- _DIRECTIONS_: Retype, word for word, every line of the records below starting at the one that contains "ATOM 67 C CA" and ending at the one that contains "ATOM 96 O O"; include both of those lines and nothing more.

(Data extracted from a collection)
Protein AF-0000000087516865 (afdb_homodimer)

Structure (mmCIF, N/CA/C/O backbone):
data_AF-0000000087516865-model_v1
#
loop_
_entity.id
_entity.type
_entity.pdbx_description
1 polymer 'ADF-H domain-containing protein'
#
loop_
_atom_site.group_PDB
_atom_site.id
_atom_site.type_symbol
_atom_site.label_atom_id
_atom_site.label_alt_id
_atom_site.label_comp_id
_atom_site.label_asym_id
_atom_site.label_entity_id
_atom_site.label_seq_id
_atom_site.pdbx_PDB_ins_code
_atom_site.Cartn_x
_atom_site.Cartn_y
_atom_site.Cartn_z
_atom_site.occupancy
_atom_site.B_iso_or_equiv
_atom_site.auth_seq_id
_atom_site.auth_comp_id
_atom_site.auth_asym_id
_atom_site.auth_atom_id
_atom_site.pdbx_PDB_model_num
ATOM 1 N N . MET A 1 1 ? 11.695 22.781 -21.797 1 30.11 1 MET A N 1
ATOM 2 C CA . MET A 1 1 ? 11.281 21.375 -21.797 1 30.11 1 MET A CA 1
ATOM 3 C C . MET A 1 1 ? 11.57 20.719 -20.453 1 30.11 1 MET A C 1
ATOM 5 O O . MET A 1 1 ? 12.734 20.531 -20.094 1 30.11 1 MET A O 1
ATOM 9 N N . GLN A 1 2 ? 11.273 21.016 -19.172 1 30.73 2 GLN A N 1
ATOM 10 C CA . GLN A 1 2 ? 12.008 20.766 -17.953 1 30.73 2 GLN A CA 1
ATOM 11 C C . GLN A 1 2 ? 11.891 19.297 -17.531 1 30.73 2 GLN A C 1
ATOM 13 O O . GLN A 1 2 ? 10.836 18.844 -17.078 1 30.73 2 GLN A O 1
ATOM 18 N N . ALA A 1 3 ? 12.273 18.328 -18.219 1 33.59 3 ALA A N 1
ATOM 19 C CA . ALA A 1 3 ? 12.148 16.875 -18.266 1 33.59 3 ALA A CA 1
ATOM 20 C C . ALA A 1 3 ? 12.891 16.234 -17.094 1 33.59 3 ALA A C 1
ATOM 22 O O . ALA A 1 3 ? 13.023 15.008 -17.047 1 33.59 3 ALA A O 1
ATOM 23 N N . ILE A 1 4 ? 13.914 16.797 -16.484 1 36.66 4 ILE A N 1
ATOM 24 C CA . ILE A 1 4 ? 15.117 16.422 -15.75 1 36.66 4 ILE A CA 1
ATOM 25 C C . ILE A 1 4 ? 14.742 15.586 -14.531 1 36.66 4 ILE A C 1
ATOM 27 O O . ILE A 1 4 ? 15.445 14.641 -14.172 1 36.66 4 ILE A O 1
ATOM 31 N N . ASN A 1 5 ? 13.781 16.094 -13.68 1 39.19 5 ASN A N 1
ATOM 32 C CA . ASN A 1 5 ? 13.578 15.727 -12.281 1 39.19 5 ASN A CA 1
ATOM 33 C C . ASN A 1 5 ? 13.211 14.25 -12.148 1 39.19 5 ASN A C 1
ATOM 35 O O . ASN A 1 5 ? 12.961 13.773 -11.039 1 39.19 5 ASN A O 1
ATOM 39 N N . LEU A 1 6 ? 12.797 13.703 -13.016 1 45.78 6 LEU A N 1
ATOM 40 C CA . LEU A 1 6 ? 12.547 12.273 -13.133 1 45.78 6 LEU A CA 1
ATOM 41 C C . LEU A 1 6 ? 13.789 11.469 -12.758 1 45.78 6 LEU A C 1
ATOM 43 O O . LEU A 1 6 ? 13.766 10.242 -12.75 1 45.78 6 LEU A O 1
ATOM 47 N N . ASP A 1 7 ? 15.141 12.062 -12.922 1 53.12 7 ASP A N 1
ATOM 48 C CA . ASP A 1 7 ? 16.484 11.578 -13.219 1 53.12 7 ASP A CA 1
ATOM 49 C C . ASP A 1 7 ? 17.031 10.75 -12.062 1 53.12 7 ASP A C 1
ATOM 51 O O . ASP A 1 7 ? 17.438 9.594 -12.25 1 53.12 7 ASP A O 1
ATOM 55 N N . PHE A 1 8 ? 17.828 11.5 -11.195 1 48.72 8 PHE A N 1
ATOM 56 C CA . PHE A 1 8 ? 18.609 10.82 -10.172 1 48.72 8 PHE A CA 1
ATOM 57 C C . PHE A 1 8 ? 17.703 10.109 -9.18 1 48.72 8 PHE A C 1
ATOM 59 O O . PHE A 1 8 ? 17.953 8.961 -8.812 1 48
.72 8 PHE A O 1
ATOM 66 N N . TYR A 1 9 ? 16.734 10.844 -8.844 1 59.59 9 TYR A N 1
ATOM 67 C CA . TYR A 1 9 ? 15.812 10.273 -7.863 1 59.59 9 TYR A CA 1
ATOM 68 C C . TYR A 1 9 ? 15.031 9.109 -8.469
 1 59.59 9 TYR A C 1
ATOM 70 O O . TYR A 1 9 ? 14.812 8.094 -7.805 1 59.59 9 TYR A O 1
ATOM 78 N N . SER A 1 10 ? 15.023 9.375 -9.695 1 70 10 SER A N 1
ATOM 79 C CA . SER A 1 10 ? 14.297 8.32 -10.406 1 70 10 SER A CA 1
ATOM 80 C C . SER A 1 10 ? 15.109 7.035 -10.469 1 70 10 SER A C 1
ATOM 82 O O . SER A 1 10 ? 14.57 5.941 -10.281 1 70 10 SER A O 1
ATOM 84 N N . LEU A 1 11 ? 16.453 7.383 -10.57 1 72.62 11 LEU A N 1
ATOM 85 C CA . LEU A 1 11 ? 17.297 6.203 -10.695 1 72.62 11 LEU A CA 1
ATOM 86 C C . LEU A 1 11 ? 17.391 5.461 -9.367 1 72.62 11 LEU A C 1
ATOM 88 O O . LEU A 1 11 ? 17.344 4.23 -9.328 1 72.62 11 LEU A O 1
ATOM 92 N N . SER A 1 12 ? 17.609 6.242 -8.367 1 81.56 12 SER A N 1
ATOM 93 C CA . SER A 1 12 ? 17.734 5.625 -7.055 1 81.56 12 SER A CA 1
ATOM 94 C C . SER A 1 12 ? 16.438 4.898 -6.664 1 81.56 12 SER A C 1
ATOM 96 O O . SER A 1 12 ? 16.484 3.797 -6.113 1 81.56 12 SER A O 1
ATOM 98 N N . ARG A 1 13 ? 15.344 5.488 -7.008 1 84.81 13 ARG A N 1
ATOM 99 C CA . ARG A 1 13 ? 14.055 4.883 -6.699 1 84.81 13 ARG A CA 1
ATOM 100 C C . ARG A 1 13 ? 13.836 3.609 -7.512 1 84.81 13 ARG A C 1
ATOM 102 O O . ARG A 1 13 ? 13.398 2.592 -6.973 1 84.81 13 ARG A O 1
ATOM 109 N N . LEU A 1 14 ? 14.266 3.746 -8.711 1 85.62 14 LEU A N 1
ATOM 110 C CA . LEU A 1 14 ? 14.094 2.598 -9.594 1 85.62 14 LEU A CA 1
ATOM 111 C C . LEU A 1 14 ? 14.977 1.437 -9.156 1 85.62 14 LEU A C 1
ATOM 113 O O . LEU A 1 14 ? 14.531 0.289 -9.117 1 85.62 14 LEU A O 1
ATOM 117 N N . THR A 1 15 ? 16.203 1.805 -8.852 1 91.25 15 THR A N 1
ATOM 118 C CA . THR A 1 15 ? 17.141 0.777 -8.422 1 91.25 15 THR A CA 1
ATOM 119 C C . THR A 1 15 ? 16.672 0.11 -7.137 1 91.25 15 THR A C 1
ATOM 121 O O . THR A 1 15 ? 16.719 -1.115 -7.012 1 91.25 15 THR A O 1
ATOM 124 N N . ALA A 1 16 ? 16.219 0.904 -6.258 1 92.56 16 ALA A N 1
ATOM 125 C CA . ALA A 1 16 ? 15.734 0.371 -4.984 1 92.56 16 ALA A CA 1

- _OUTPUT FOR THIS EXERCISE_:
ATOM 67 C CA . TYR A 1 9 ? 15.812 10.273 -7.863 1 59.59 9 TYR A CA 1
ATOM 68 C C . TYR A 1 9 ? 15.031 9.109 -8.469
 1 59.59 9 TYR A C 1
ATOM 70 O O . TYR A 1 9 ? 14.812 8.094 -7.805 1 59.59 9 TYR A O 1
ATOM 78 N N . SER A 1 10 ? 15.023 9.375 -9.695 1 70 10 SER A N 1
ATOM 79 C CA . SER A 1 10 ? 14.297 8.32 -10.406 1 70 10 SER A CA 1
ATOM 80 C C . SER A 1 10 ? 15.109 7.035 -10.469 1 70 10 SER A C 1
ATOM 82 O O . SER A 1 10 ? 14.57 5.941 -10.281 1 70 10 SER A O 1
ATOM 84 N N . LEU A 1 11 ? 16.453 7.383 -10.57 1 72.62 11 LEU A N 1
ATOM 85 C CA . LEU A 1 11 ? 17.297 6.203 -10.695 1 72.62 11 LEU A CA 1
ATOM 86 C C . LEU A 1 11 ? 17.391 5.461 -9.367 1 72.62 11 LEU A C 1
ATOM 88 O O . LEU A 1 11 ? 17.344 4.23 -9.328 1 72.62 11 LEU A O 1
ATOM 92 N N . SER A 1 12 ? 17.609 6.242 -8.367 1 81.56 12 SER A N 1
ATOM 93 C CA . SER A 1 12 ? 17.734 5.625 -7.055 1 81.56 12 SER A CA 1
ATOM 94 C C . SER A 1 12 ? 16.438 4.898 -6.664 1 81.56 12 SER A C 1
ATOM 96 O O . SER A 1 12 ? 16.484 3.797 -6.113 1 81.56 12 SER A O 1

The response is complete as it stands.